Four U.S. citizens and a Ukrainian have pleaded guilty to participating in criminal schemes aimed at generating funds for North Korean arms development, the Department of Justice announced on Friday. Photo by KCNA/EPA-EFE
Nov. 14 (UPI) — Four U.S. citizens and a Ukrainian pleaded guilty to participating in North Korean internet technology worker and virtual currency theft schemes.
The Department of Justice announced the guilty pleas on Friday for the illegal schemes that generated funding for North Korea’s armaments program and other uses at various times, from 2019 to 2024.
“Facilitators in the United States and Ukraine assisted North Korean actors with obtaining remote IT employment with U.S. companies,” the DOJ said.
“The facilitators provided their own, false or stolen identities and hosted U.S. victim company-provided laptops at residences across the United States to create the false appearance that the IT workers were working domestically.”
The DOJ said the employment schemes affected at least 136 U.S. companies and used the identities of more than 18 U.S. citizens or legal residents to generate more than $2.2 million for the North Korean government.
The three U.S. defendants who pleaded guilty are Audricus Phagnasay, 24; Jason Salazar, 30; and Alexander Paul Travis, 34, all of whom entered their guilty pleas in the U.S. District Court for Southern Georgia.
The three pleaded guilty to providing U.S. identities to those who are located outside of the United States to enable them to obtain remote work with U.S. firms in exchange for between $3,450 and $51,397 in compensation.
Salazar and Travis at times completed drug testing on behalf of the overseas individuals.
The three defendants also kept laptops at their homes to make it look like the foreign individuals were located in the United States.
The IT worker scheme generated about $1.28 million in pay for the overseas workers.
Erick Ntekereze Prince, 30, also pleaded guilty to a conspiracy to commit wire fraud charge in the U.S. District Court for Southern Florida on Nov. 6.
Federal prosecutors said Prince used his company Taggcar Inc. to contract and supply overseas IT workers to U.S. firms by misrepresenting them as U.S.-based workers.
He also hosted laptops at several Florida residences and installed remote-access software to make it look like the overseas workers were working from locations in Florida.
Prince was paid more than $89,000 for his participation in the scheme, according to the DOJ.
Ukrainian Oleksander Didenky also pleaded guilty to conspiracy to commit wire fraud and aggravated identity theft in the U.S.District Court for the District of Columbia.
He agreed to forfeit $1.4 million for helping North Korean and other IT workers to get jobs at 40 U.S. companies.
A North Korean military hacking group identified as Advanced Persistent Threat 38 also carried out virtual currency heists totaling millions of dollars in value in 2023 while targeting four overseas platforms, according to the DOJ.

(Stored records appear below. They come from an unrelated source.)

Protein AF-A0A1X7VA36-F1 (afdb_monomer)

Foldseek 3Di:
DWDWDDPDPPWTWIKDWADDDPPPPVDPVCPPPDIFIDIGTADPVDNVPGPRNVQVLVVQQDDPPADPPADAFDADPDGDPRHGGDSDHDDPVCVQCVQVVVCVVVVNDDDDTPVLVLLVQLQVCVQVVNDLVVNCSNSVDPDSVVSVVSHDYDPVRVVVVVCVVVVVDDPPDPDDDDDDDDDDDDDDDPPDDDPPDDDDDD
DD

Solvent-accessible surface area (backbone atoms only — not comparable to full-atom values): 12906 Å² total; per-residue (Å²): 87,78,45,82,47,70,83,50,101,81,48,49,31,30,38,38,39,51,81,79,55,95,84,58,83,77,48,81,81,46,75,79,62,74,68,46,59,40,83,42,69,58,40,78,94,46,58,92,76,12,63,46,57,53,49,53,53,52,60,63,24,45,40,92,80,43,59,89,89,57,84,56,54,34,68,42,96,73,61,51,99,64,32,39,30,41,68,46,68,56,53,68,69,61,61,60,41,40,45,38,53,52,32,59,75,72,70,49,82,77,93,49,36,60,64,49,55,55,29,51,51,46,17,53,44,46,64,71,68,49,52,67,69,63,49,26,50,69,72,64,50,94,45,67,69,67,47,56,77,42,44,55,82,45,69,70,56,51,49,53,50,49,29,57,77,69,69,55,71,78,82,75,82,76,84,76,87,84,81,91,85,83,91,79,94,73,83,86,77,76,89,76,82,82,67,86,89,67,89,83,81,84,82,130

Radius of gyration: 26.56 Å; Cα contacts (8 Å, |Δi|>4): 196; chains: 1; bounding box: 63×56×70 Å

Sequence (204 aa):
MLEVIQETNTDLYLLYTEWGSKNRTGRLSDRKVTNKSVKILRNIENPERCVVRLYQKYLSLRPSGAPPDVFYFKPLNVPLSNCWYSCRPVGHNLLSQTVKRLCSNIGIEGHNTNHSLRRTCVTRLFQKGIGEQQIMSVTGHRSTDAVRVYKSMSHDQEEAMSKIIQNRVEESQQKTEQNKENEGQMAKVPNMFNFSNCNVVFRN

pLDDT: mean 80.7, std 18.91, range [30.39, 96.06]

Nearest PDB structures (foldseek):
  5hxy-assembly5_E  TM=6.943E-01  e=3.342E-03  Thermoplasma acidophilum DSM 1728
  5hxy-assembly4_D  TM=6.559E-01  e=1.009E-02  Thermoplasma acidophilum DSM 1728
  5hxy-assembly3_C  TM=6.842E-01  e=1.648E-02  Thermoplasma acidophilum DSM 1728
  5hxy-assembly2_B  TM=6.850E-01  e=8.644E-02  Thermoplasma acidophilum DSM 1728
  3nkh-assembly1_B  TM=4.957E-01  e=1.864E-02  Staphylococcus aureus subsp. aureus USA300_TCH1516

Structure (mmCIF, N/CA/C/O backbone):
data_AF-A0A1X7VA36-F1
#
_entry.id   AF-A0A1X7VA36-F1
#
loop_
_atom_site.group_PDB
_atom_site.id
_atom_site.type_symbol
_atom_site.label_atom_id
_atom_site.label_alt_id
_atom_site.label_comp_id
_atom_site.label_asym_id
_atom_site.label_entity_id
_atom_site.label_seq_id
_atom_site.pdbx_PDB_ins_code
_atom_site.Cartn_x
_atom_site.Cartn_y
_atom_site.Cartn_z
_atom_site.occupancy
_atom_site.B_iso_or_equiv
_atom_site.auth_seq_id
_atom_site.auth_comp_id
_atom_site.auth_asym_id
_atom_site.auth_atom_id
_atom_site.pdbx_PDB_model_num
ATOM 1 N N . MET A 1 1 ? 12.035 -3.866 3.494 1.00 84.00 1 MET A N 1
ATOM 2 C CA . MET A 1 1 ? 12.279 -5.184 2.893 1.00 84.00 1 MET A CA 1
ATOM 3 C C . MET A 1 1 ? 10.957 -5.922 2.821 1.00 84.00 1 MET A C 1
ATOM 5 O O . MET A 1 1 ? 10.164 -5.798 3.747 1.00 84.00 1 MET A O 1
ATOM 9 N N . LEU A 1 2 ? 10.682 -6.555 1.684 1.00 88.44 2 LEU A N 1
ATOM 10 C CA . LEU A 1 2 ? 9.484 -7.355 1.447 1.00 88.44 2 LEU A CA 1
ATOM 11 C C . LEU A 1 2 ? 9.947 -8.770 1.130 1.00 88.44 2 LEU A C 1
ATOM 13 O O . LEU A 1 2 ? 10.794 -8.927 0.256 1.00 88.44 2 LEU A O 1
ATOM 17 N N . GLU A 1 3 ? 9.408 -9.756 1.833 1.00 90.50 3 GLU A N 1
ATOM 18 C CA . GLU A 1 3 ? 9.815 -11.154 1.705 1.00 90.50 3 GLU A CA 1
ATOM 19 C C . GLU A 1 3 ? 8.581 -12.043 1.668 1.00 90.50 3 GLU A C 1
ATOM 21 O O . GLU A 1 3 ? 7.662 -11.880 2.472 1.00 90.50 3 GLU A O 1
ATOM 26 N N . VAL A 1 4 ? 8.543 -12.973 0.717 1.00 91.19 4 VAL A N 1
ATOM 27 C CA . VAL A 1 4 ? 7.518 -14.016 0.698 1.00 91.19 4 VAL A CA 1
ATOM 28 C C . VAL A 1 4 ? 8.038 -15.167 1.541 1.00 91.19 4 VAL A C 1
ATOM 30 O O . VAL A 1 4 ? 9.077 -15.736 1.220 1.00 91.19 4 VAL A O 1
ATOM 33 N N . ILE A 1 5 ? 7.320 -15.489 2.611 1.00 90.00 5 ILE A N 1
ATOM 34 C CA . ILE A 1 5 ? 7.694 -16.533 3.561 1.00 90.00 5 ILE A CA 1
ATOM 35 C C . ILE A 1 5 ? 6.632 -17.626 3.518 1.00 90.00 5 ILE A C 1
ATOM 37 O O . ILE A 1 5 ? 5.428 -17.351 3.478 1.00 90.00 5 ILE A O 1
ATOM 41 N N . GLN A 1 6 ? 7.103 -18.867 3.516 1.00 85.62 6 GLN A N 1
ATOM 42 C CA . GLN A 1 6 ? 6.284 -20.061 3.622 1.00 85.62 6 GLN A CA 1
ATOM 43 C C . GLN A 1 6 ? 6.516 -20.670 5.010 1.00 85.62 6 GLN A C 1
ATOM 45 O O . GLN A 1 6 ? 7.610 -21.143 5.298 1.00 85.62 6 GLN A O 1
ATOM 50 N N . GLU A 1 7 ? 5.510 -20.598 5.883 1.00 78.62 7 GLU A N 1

“While APT38 actors continued to launder their ill-gotten gains for these heists, the U.S. government froze and seized more than $15million worth of virtual currency that it now seeks to forfeit for eventual return to their rightful owners,” the DOJ said.
The criminal activities arise from the North Korean government’s efforts to evade U.S. sanctions and generate millions of dollars to help fund its weapons programs, including nuclear arms development, said Roman Rozhavsky, assistant director of the FBI’s Counterintelligence Division.

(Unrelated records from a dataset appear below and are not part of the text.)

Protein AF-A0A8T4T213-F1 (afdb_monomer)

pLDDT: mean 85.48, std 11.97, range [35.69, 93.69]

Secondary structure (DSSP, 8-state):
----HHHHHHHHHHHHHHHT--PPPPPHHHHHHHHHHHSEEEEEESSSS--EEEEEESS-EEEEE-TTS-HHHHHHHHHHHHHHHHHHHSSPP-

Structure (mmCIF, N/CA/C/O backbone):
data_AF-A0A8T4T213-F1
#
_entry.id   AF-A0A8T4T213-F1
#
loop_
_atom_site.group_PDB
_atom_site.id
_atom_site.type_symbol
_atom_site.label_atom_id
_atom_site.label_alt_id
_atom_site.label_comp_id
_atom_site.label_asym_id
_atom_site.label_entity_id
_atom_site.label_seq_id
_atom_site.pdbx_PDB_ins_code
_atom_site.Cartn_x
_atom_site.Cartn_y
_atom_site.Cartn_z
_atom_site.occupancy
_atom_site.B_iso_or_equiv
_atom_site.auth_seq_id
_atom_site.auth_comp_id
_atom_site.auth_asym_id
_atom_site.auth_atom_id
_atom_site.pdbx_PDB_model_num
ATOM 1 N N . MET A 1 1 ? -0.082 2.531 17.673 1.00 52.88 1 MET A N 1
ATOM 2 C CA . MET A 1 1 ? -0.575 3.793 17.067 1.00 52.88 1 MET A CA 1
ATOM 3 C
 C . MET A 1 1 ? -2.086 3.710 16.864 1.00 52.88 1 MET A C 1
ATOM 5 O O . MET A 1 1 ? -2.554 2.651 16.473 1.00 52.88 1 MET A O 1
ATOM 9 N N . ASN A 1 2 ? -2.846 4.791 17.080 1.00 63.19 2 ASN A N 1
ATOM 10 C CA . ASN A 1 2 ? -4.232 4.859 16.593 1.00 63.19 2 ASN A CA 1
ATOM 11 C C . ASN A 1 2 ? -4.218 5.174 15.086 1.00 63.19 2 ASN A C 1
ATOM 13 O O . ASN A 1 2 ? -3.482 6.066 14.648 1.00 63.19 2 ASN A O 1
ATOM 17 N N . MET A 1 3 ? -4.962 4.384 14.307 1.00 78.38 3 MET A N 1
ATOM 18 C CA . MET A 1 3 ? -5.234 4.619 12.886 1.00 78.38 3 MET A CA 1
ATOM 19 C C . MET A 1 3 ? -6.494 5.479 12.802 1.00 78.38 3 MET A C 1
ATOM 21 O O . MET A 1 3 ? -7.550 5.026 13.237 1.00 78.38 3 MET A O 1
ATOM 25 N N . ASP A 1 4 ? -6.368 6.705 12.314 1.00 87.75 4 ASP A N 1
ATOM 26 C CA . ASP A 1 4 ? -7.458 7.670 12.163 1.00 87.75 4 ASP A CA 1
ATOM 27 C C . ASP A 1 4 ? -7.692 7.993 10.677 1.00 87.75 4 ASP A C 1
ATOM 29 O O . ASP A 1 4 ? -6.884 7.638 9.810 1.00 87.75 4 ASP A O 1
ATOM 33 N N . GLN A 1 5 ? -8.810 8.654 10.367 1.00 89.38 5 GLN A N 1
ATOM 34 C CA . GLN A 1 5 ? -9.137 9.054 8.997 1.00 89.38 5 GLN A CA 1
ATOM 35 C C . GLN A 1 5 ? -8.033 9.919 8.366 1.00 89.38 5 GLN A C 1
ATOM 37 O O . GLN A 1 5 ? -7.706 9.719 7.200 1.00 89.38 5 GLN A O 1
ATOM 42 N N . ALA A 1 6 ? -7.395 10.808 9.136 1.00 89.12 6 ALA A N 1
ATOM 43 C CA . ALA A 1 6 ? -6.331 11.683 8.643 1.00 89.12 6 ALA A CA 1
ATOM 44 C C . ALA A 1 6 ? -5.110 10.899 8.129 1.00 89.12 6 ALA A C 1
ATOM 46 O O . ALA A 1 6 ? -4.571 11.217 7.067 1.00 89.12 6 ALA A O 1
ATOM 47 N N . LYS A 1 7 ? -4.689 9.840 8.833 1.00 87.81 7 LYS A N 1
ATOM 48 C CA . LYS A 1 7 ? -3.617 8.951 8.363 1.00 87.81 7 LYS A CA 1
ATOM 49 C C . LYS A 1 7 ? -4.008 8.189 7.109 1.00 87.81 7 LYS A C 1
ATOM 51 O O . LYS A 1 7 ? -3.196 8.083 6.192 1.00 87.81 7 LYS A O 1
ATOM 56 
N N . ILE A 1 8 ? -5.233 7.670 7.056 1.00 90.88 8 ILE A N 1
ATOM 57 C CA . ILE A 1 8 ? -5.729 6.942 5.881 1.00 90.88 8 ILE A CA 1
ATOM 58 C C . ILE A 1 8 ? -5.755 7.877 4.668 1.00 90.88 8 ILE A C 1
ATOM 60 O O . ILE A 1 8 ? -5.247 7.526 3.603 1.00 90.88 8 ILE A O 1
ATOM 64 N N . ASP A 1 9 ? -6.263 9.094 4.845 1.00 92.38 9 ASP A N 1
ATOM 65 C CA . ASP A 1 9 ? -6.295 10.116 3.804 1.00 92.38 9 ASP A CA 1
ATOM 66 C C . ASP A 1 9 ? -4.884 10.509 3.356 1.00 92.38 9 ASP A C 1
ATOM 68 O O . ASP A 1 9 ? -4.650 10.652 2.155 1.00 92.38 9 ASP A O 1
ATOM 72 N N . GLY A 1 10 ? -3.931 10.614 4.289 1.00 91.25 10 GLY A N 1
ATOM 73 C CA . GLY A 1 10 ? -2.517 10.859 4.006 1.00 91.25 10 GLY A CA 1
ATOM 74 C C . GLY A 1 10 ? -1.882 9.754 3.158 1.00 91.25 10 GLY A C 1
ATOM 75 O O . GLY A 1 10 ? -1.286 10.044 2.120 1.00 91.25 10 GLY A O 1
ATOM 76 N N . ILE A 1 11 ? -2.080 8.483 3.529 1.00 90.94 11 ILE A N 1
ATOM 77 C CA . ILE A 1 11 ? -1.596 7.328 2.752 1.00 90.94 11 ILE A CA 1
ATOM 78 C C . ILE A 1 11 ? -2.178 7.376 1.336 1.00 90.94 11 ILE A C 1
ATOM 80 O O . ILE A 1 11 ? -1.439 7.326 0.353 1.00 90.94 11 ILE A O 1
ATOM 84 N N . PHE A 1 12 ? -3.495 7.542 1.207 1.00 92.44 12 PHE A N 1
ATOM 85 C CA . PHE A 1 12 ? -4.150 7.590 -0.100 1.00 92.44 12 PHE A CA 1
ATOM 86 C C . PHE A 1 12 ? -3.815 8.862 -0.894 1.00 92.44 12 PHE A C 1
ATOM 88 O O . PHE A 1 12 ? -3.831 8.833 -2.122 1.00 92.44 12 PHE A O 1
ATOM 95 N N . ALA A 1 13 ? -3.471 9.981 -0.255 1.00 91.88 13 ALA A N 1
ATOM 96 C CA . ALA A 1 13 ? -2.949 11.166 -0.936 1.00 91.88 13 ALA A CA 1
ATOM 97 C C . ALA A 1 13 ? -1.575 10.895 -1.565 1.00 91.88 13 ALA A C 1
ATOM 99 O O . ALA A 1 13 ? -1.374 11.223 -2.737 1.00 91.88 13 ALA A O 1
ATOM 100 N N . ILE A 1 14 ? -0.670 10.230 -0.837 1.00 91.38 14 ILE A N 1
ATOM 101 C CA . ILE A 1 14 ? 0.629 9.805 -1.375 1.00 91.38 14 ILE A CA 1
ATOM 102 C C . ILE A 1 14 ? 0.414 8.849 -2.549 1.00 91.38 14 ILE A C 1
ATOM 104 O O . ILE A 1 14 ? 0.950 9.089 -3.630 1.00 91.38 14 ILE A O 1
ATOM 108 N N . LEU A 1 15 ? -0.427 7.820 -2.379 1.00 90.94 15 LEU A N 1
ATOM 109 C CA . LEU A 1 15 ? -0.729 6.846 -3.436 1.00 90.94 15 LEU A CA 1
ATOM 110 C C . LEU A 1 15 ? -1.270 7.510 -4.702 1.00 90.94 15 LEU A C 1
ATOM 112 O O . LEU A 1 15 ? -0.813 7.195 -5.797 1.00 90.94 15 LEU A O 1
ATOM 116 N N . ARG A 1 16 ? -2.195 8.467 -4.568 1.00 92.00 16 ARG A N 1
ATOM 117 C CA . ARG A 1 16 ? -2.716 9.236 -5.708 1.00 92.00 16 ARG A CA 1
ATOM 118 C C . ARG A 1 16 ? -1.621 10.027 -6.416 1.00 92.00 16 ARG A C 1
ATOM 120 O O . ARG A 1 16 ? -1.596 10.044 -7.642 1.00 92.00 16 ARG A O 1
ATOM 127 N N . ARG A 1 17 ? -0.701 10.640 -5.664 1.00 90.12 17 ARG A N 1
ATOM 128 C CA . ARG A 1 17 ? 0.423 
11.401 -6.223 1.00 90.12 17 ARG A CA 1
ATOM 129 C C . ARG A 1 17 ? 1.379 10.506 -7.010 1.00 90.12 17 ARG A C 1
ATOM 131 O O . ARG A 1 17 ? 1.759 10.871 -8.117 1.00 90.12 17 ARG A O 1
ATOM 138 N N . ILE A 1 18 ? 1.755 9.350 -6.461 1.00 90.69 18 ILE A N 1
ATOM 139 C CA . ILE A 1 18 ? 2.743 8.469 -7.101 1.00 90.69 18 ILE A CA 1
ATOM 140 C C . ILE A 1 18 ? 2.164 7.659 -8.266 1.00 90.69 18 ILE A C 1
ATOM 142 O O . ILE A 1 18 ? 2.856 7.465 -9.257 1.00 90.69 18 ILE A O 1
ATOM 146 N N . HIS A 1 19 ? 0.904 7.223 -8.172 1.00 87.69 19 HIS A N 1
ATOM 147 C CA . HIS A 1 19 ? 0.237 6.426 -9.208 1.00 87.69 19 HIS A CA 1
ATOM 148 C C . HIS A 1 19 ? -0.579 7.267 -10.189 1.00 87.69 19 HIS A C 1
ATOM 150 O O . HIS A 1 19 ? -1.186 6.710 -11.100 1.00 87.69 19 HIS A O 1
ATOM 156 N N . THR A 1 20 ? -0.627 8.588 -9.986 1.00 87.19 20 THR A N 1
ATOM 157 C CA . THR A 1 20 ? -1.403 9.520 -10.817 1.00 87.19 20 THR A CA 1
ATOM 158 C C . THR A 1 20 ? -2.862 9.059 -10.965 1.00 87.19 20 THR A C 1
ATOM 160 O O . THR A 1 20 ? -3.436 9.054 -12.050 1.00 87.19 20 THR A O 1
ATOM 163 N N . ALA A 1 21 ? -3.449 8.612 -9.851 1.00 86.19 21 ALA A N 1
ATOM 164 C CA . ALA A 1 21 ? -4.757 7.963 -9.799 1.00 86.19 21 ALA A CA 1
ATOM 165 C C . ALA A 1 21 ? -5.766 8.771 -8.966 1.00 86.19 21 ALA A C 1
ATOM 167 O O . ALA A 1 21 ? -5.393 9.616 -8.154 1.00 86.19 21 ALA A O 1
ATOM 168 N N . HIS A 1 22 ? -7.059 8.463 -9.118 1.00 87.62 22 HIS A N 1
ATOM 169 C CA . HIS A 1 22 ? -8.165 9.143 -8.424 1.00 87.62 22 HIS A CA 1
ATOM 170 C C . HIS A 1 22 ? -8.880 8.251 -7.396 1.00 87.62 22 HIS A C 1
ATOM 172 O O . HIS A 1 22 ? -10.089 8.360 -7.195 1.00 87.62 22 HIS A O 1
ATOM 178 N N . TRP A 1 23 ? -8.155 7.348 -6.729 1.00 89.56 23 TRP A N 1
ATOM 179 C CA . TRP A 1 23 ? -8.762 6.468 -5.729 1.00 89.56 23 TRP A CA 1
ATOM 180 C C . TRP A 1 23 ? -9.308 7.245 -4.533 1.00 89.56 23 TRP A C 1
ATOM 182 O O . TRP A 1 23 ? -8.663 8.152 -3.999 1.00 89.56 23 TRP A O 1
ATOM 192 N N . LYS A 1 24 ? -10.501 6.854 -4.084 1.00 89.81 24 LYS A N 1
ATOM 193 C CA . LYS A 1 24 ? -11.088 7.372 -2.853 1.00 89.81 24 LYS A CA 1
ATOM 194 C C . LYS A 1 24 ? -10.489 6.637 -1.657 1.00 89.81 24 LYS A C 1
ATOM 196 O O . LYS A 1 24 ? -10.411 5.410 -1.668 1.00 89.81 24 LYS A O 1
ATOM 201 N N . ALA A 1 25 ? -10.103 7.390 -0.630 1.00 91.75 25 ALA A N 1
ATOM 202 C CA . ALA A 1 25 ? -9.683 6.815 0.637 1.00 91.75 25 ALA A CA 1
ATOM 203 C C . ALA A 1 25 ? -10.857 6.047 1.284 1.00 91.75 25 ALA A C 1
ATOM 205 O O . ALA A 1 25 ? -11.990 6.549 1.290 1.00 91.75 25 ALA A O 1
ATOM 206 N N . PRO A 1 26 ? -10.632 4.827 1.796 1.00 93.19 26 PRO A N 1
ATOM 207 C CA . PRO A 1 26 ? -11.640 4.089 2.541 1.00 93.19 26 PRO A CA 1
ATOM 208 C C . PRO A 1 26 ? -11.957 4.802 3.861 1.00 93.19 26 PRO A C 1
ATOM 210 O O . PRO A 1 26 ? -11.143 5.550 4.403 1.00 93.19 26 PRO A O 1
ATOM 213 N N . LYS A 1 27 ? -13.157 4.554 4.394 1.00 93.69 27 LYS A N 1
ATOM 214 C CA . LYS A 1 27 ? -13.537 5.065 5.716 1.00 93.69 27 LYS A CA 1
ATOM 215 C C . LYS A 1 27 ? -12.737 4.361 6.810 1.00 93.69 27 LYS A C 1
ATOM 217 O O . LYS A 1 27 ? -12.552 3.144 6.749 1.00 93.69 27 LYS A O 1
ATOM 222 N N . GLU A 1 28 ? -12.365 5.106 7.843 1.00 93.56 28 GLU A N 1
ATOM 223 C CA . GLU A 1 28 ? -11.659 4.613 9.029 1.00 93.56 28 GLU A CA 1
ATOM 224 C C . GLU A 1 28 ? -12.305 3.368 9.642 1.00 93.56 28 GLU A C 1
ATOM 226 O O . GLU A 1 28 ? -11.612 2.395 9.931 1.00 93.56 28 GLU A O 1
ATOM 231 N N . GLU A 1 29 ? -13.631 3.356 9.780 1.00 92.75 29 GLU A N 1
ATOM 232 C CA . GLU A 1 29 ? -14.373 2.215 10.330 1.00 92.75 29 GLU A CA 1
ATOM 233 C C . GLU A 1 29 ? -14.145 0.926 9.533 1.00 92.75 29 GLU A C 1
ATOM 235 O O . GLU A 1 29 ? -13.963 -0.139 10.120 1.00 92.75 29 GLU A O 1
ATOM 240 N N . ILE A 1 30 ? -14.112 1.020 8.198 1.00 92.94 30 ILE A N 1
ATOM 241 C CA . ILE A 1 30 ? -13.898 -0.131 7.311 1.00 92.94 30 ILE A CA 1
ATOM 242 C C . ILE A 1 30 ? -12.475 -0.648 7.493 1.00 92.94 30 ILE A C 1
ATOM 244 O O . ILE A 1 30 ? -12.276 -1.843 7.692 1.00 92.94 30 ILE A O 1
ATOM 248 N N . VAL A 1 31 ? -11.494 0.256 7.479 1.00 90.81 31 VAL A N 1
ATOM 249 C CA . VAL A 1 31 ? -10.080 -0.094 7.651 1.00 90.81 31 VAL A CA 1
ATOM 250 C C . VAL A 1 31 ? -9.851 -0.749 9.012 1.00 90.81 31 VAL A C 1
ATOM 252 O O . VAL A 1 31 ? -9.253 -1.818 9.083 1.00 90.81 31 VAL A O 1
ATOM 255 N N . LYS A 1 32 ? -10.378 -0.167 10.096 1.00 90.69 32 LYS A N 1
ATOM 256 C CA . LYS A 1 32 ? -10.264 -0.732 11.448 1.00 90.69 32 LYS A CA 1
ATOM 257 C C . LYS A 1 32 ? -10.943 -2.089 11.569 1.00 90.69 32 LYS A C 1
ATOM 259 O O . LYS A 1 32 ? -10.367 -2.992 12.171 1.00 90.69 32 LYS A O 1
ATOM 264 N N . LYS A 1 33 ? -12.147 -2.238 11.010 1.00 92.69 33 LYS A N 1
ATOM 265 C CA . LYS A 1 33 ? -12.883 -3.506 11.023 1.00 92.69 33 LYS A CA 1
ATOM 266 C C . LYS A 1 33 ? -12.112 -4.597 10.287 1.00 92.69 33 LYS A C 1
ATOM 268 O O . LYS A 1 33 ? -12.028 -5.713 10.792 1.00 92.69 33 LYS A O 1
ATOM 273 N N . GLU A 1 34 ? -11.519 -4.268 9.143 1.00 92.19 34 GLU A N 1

“These guilty pleas send a clear message: No matter who or where you are, if you support North Korea’s efforts to victimize U.S. businesses and citizens, the FBI will find you and bring you to justice,” Rozhavsky said.
“We will ask all our private sector partners to improve their security process for vetting remote workers and to remain vigilant regarding this emerging threat,” he added.